Autor: Mons. Baltazar Enrique Porras Cardozo
Publicado: 07/06/2011
Envía: Fausti Hernando Garrido
Recibido: 01/09/2011
Los pequeños pueblos castellanos se han ido quedando sin vecinos. El éxodo hacia las ciudades ha sido gigantesco en las últimas décadas, cambiando el hábitat natural y los hábitos de la gente. Sin embargo, dichos pueblos no mueren. Su identidad perdura empecinadamente en sus hijos, tanto en los que se quedan como en los que emigran, pero los tienen como punto de referencia obligada en tiempos de vacaciones y de efemérides especiales.
Es real el peligro de perder todo vestigio de la riqueza cultural acumulada durante siglos, ya que la soledad y el abandono traen consigo, desde el pillaje hasta la pérdida de la memoria de lo que fueron los antepasados y el legado que dejaron. Los pueblos sin memoria están condenados a desaparecer física y espiritualmente. Pero es gratificante encontrarse con que más puede el amor a la querencia familiar y el empeño de los hijos que ponen sus luces y capacidades, las más de las veces sin dinero y sin poder, pero con la constancia de quien sabe que tiene un legado que no puede perecer, porque es una riqueza que no se debe echar por la borda.
San Miguel de Pedroso, en la comarca burgalesa, es uno de esos pueblos. Nació hace 1250 años a la sombra de un monasterio del que apenas quedan noticias, pero cuya memoria se celebra con orgullo. Uno de sus símbolos emblemáticos es el puente sobre el río Tirón. El más reciente acaba de cumplir cien años de su primitiva construcción. Lleva el nombre del “diablo” como tantos otros, porque fue levantado bajo su conjuro o contra su seducción. En definitiva, la vida del hombre es una lucha permanente para vencer obstáculos insalvables.
Un hijo del pueblo, anciano campesino que explota su vena de poeta le canta enamorado con estos versos: “Madrid tiene la Cibeles, París la torre Eiffel; el hermoso puente del diablo, también está en San Miguel”. Otro de sus hijos, profesor de Instituto, ha creado en la antigua casa cural, un meso que recoge la actividad agrícola, usos y costumbres de antaño que las nuevas generaciones desconocen, aderezado con la reconstrucción de instrumentos y aparejos hoy en desuso. Pero ellos marcan el paso del tiempo y el salto tecnológico que hizo de los ancestros, hombres y mujeres de temple y trabajo.

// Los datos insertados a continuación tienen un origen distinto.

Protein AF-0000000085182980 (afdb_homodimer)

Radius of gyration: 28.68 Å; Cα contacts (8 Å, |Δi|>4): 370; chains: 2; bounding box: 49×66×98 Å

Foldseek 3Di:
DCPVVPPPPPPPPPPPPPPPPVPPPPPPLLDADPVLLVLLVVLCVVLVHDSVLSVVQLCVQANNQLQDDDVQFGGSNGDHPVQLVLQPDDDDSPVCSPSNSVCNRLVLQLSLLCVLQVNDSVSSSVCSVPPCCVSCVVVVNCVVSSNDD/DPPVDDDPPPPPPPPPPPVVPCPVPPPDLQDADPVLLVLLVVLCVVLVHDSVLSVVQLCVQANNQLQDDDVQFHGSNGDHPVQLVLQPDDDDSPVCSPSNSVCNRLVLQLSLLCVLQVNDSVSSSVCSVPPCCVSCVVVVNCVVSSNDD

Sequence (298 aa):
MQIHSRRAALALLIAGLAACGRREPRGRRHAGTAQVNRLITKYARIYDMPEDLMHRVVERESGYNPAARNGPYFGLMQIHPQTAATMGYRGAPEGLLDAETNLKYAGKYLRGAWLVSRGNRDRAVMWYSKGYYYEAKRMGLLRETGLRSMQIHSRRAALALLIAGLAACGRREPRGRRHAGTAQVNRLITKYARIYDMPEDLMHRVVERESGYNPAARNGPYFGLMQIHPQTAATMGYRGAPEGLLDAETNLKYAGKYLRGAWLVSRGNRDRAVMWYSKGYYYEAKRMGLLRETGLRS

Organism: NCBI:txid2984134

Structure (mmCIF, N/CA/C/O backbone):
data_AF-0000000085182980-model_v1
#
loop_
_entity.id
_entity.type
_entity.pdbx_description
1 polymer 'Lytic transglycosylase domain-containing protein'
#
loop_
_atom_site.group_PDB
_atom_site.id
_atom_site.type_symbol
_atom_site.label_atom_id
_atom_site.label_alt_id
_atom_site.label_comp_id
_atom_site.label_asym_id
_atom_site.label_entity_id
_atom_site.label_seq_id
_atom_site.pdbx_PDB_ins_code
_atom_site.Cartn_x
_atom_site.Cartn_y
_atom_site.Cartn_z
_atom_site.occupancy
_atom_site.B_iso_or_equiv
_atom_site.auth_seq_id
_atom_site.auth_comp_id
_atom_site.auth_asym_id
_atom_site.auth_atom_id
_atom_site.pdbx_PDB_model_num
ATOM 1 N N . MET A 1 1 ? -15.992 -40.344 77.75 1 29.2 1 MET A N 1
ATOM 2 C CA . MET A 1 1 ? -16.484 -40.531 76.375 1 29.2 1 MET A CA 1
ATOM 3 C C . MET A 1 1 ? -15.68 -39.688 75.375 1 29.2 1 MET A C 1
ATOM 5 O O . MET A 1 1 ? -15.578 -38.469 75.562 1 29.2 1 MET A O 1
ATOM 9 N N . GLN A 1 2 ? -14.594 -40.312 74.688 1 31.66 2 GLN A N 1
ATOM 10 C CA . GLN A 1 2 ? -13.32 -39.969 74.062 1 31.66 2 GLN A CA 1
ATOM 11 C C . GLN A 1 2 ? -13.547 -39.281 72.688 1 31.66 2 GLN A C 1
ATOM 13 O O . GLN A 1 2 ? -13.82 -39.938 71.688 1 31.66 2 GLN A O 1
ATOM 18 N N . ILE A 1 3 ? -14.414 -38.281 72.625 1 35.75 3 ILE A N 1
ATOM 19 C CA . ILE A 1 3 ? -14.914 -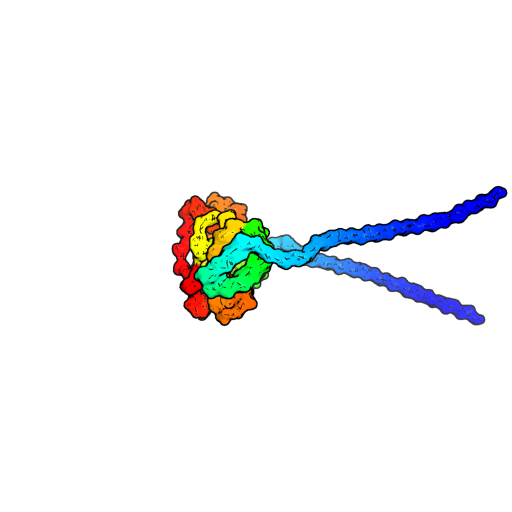37.812 71.375 1 35.75 3 ILE A CA 1
ATOM 20 C C . ILE A 1 3 ? -13.766 -37.25 70.5 1 35.75 3 ILE A C 1
ATOM 22 O O . ILE A 1 3 ? -13.133 -36.281 70.938 1 35.75 3 ILE A O 1
ATOM 26 N N . HIS A 1 4 ? -13.008 -38.156 69.812 1 34.38 4 HIS A N 1
ATOM 27 C CA . HIS A 1 4 ? -11.836 -38 69 1 34.38 4 HIS A CA 1
ATOM 28 C C . HIS A 1 4 ? -12.156 -37.125 67.75 1 34.38 4 HIS A C 1
ATOM 30 O O . HIS A 1 4 ? -11.305 -36.938 66.875 1 34.38 4 HIS A O 1
ATOM 36 N N . SER A 1 5 ? -12.812 -35.938 67.875 1 31.62 5 SER A N 1
ATOM 37 C CA . SER A 1 5 ? -13.312 -35.375 66.625 1 31.62 5 SER A CA 1
ATOM 38 C C . SER A 1 5 ? -12.172 -35.094 65.625 1 31.62 5 SER A C 1
ATOM 40 O O . SER A 1 5 ? -11.203 -34.406 66 1 31.62 5 SER A O 1
ATOM 42 N N . ARG A 1 6 ? -11.812 -36.062 64.75 1 32.34 6 ARG A N 1
ATOM 43 C CA . ARG A 1 6 ? -10.797 -36.188 63.719 1 32.34 6 ARG A CA 1
ATOM 44 C C . ARG A 1 6 ? -10.961 -35.094 62.656 1 32.34 6 ARG A C 1
ATOM 46 O O . ARG A 1 6 ? -12.016 -35 62.031 1 32.34 6 ARG A O 1
ATOM 53 N N . ARG A 1 7 ? -10.594 -33.812 62.969 1 33.81 7 ARG A N 1
ATOM 54 C CA . ARG A 1 7 ? -10.562 -32.719 62 1 33.81 7 ARG A CA 1
ATOM 55 C C . ARG A 1 7 ? -9.867 -33.156 60.719 1 33.81 7 ARG A C 1
ATOM 57 O O . ARG A 1 7 ? -8.695 -33.562 60.75 1 33.81 7 ARG A O 1
ATOM 64 N N . ALA A 1 8 ? -10.594 -33.906 59.812 1 28.23 8 ALA A N 1
ATOM 65 C CA . ALA A 1 8 ? -10.164 -34.375 58.5 1 28.23 8 ALA A CA 1
ATOM 66 C C . ALA A 1 8 ? -9.641 -33.219 57.656 1 28.23 8 ALA A C 1
ATOM 68 O O . ALA A 1 8 ? -10.328 -32.219 57.469 1 28.23 8 ALA A O 1
ATOM 69 N N . ALA A 1 9 ? -8.344 -32.906 57.781 1 30.88 9 ALA A N 1
ATOM 70 C CA . ALA A 1 9 ? -7.59 -31.969 56.969 1 30.88 9 ALA A CA 1
ATOM 71 C C . ALA A 1 9 ? -7.781 -32.281 55.5 1 30.88 9 ALA A C 1
ATOM 73 O O . ALA A 1 9 ? -7.453 -33.375 55.031 1 30.88 9 ALA A O 1
ATOM 74 N N . LEU A 1 10 ? -8.969 -31.859 54.875 1 30.73 10 LEU A N 1
ATOM 75 C CA . LEU A 1 10 ? -9.242 -32 53.469 1 30.73 10 LEU A CA 1
ATOM 76 C C . LEU A 1 10 ? -8.102 -31.453 52.625 1 30.73 10 LEU A C 1
ATOM 78 O O . LEU A 1 10 ? -7.77 -30.266 52.719 1 30.73 10 LEU A O 1
ATOM 82 N N . ALA A 1 11 ? -7.113 -32.281 52.344 1 30.67 11 ALA A N 1
ATOM 83 C CA . ALA A 1 11 ? -6.023 -32.094 51.375 1 30.67 11 ALA A CA 1
ATOM 84 C C . ALA A 1 11 ? -6.559 -31.719 50 1 30.67 11 ALA A C 1
ATOM 86 O O . ALA A 1 11 ? -7.211 -32.531 49.344 1 30.67 11 ALA A O 1
ATOM 87 N N . LEU A 1 12 ? -7.168 -30.516 49.938 1 31.06 12 LEU A N 1
ATOM 88 C CA . LEU A 1 12 ? -7.598 -30.078 48.625 1 31.06 12 LEU A CA 1
ATOM 89 C C . LEU A 1 12 ? -6.449 -30.188 47.625 1 31.06 12 LEU A C 1
ATOM 91 O O . LEU A 1 12 ? -5.406 -29.547 47.812 1 31.06 12 LEU A O 1
ATOM 95 N N . LEU A 1 13 ? -6.242 -31.422 47.094 1 29.48 13 LEU A N 1
ATOM 96 C CA . LEU A 1 13 ? -5.348 -31.703 45.969 1 29.48 13 LEU A CA 1
ATOM 97 C C . LEU A 1 13 ? -5.695 -30.828 44.781 1 29.48 13 LEU A C 1
ATOM 99 O O . LEU A 1 13 ? -6.809 -30.906 44.25 1 29.48 13 LEU A O 1
ATOM 103 N N . ILE A 1 14 ? -5.371 -29.562 44.844 1 34.62 14 ILE A N 1
ATOM 104 C CA . ILE A 1 14 ? -5.516 -28.719 43.656 1 34.62 14 ILE A CA 1
ATOM 105 C C . ILE A 1 14 ? -4.805 -29.375 42.469 1 34.62 14 ILE A C 1
ATOM 107 O O . ILE A 1 14 ? -3.584 -29.547 42.5 1 34.62 14 ILE A O 1
ATOM 111 N N . ALA A 1 15 ? -5.414 -30.422 41.812 1 31.73 15 ALA A N 1
ATOM 112 C CA . ALA A 1 15 ? -4.961 -30.969 40.562 1 31.73 15 ALA A CA 1
ATOM 113 C C . ALA A 1 15 ? -4.688 -29.875 39.531 1 31.73 15 ALA A C 1
ATOM 115 O O . ALA A 1 15 ? -5.531 -29 39.312 1 31.73 15 ALA A O 1
ATOM 116 N N . GLY A 1 16 ? -3.416 -29.422 39.438 1 33.84 16 GLY A N 1
ATOM 117 C CA . GLY A 1 16 ? -2.855 -28.625 38.375 1 33.84 16 GLY A CA 1
ATOM 118 C C . GLY A 1 16 ? -3.305 -29.094 37 1 33.84 16 GLY A C 1
ATOM 119 O O . GLY A 1 16 ? -2.887 -30.156 36.531 1 33.84 16 GLY A O 1
ATOM 120 N N . LEU A 1 17 ? -4.609 -29.078 36.719 1 33.78 17 LEU A N 1
ATOM 121 C CA . LEU A 1 17 ? -5.012 -29.328 35.344 1 33.78 17 LEU A CA 1
ATOM 122 C C . LEU A 1 17 ? -4.102 -28.609 34.344 1 33.78 17 LEU A C 1
ATOM 124 O O . LEU A 1 17 ? -4.098 -27.375 34.312 1 33.78 17 LEU A O 1
ATOM 128 N N . ALA A 1 18 ? -2.838 -29.156 34.125 1 34.22 18 ALA A N 1
ATOM 129 C CA . ALA A 1 18 ? -2.035 -28.844 32.938 1 34.22 18 ALA A CA 1
ATOM 130 C C . ALA A 1 18 ? -2.902 -28.797 31.672 1 34.22 18 ALA A C 1
ATOM 132 O O . ALA A 1 18 ? -3.404 -29.828 31.234 1 34.22 18 ALA A O 1
ATOM 133 N N . ALA A 1 19 ? -3.857 -27.844 31.625 1 35.69 19 ALA A N 1
ATOM 134 C CA . ALA A 1 19 ? -4.469 -27.641 30.328 1 35.69 19 ALA A CA 1
ATOM 135 C C . ALA A 1 19 ? -3.426 -27.734 29.203 1 35.69 19 ALA A C 1
ATOM 137 O O . ALA A 1 19 ? -2.514 -26.906 29.141 1 35.69 19 ALA A O 1
ATOM 138 N N . CYS A 1 20 ? -2.932 -28.984 28.859 1 34.19 20 CYS A N 1
ATOM 139 C CA . CYS A 1 20 ? -2.268 -29.234 27.594 1 34.19 20 CYS A CA 1
ATOM 140 C C . CYS A 1 20 ? -2.867 -28.359 26.484 1 34.19 20 CYS A C 1
ATOM 142 O O . CYS A 1 20 ? -4.008 -28.578 26.062 1 34.19 20 CYS A O 1
ATOM 144 N N . GLY A 1 21 ? -2.748 -27.094 26.594 1 37.62 21 GLY A N 1
ATOM 145 C CA . GLY A 1 21 ? -3.068 -26.344 25.391 1 37.62 21 GLY A CA 1
ATOM 146 C C . GLY A 1 21 ? -2.68 -27.062 24.109 1 37.62 21 GLY A C 1
ATOM 147 O O . GLY A 1 21 ? -1.504 -27.359 23.906 1 37.62 21 GLY A O 1
ATOM 148 N N . ARG A 1 22 ? -3.455 -28.094 23.672 1 31.73 22 ARG A N 1
ATOM 149 C CA . ARG A 1 22 ? -3.293 -28.609 22.312 1 31.73 22 ARG A CA 1
ATOM 150 C C . ARG A 1 22 ? -2.842 -27.516 21.359 1 31.73 22 ARG A C 1
ATOM 152 O O . ARG A 1 22 ? -3.582 -26.562 21.109 1 31.73 22 ARG A O 1
ATOM 159 N N . ARG A 1 23 ? -1.66 -27.047 21.594 1 36.97 23 ARG A N 1
ATOM 160 C CA . ARG A 1 23 ? -1.107 -26.375 20.422 1 36.97 23 ARG A CA 1
ATOM 161 C C . ARG A 1 23 ? -1.669 -26.969 19.125 1 36.97 23 ARG A C 1
ATOM 163 O O . ARG A 1 23 ? -1.538 -28.172 18.875 1 36.97 23 ARG A O 1
ATOM 170 N N . GLU A 1 24 ? -2.811 -26.578 18.625 1 39.41 24 GLU A N 1
ATOM 171 C CA . GLU A 1 24 ? -3.178 -27.078 17.297 1 39.41 24 GLU A CA 1
ATOM 172 C C . GLU A 1 24 ? -1.938 -27.375 16.453 1 39.41 24 GLU A C 1
ATOM 174 O O . GLU A 1 24 ? -0.933 -26.672 16.547 1 39.41 24 GLU A O 1
ATOM 179 N N . PRO A 1 25 ? -1.715 -28.609 16.141 1 37.81 25 PRO A N 1
ATOM 180 C CA . PRO A 1 25 ? -0.53 -28.906 15.344 1 37.81 25 PRO A CA 1
ATOM 181 C C . PRO A 1 25 ? -0.223 -27.828 14.312 1 37.81 25 PRO A C 1
ATOM 183 O O . PRO A 1 25 ? -1.126 -27.359 13.609 1 37.81 25 PRO A O 1
ATOM 186 N N . ARG A 1 26 ? 0.653 -27 14.625 1 39.84 26 ARG A N 1
ATOM 187 C CA . ARG A 1 26 ? 1.199 -26.016 13.695 1 39.84 26 ARG A CA 1
ATOM 188 C C . ARG A 1 26 ? 1.159 -26.547 12.266 1 39.84 26 ARG A C 1
ATOM 190 O O . ARG A 1 26 ? 0.794 -25.812 11.336 1 39.84 26 ARG A O 1
ATOM 197 N N . GLY A 1 27 ? 2.014 -27.703 12.07 1 37.09 27 GLY A N 1
ATOM 198 C CA . GLY A 1 27 ? 2.57 -27.984 10.758 1 37.09 27 GLY A CA 1
ATOM 199 C C . GLY A 1 27 ? 1.558 -28.562 9.789 1 37.09 27 GLY A C 1
ATOM 200 O O . GLY A 1 27 ? 1.916 -29.328 8.891 1 37.09 27 GLY A O 1
ATOM 201 N N . ARG A 1 28 ? 0.357 -28.812 10.234 1 40.16 28 ARG A N 1
ATOM 202 C CA . ARG A 1 28 ? -0.361 -29.469 9.148 1 40.16 28 ARG A CA 1
ATOM 203 C C . ARG A 1 28 ? -0.253 -28.672 7.852 1 40.16 28 ARG A C 1
ATOM 205 O O . ARG A 1 28 ? -0.588 -27.484 7.824 1 40.16 28 ARG A O 1
ATOM 212 N N . ARG A 1 29 ? 0.721 -29 6.941 1 49.78 29 ARG A N 1
ATOM 213 C CA . ARG A 1 29 ? 0.748 -28.484 5.57 1 49.78 29 ARG A CA 1
ATOM 214 C C . ARG A 1 29 ? -0.666 -28.266 5.043 1 49.78 29 ARG A C 1
ATOM 216 O O . ARG A 1 29 ? -1.417 -29.219 4.844 1 49.78 29 ARG A O 1
ATOM 223 N N . HIS A 1 30 ? -1.439 -27.344 5.523 1 62.19 30 HIS A N 1
ATOM 224 C CA . HIS A 1 30 ? -2.789 -27.047 5.047 1 62.19 30 HIS A CA 1
ATOM 225 C C . HIS A 1 30 ? -2.848 -27.062 3.521 1 62.19 30 HIS A C 1
ATOM 227 O O . HIS A 1 30 ? -2.066 -26.359 2.867 1 62.19 30 HIS A O 1
ATOM 233 N N . ALA A 1 31 ? -3.055 -28.172 2.984 1 75.19 31 ALA A N 1
ATOM 234 C CA . ALA A 1 31 ? -3.316 -28.312 1.553 1 75.19 31 ALA A CA 1
ATOM 235 C C . ALA A 1 31 ? -4.648 -27.672 1.178 1 75.19 31 ALA A C 1
ATOM 237 O O . ALA A 1 31 ? -5.582 -27.641 1.984 1 75.19 31 ALA A O 1
ATOM 238 N N . GLY A 1 32 ? -4.617 -26.641 0.214 1 81.94 32 GLY A N 1
ATOM 239 C CA . GLY A 1 32 ? -5.824 -26.016 -0.297 1 81.94 32 GLY A CA 1
ATOM 240 C C . GLY A 1 32 ? -6.887 -27 -0.716 1 81.94 32 GLY A C 1
ATOM 241 O O . GLY A 1 32 ? -6.586 -28.188 -0.947 1 81.94 32 GLY A O 1
ATOM 242 N N . THR A 1 33 ? -8.117 -26.547 -0.606 1 89.31 33 THR A N 1
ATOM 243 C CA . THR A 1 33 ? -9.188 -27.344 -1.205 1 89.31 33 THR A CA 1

En estos sencillos monumentos se encierra la evolución de la vida familiar de la que se sienten orgullosos sus actuales descendientes. Para los visitantes es una ocasión de revivir y añorar. Los pueblos son grandes cuando saben custodiar los tesoros de una cultura, la de la vida cotidiana, hecha trabajo y ocio, oración y fiesta, rutina e hitos importantes. Por eso son grandes los pequeños pueblos castellanos para descansar y abrevar. Es la manera de seguir viviendo con ilusión y esperanzas.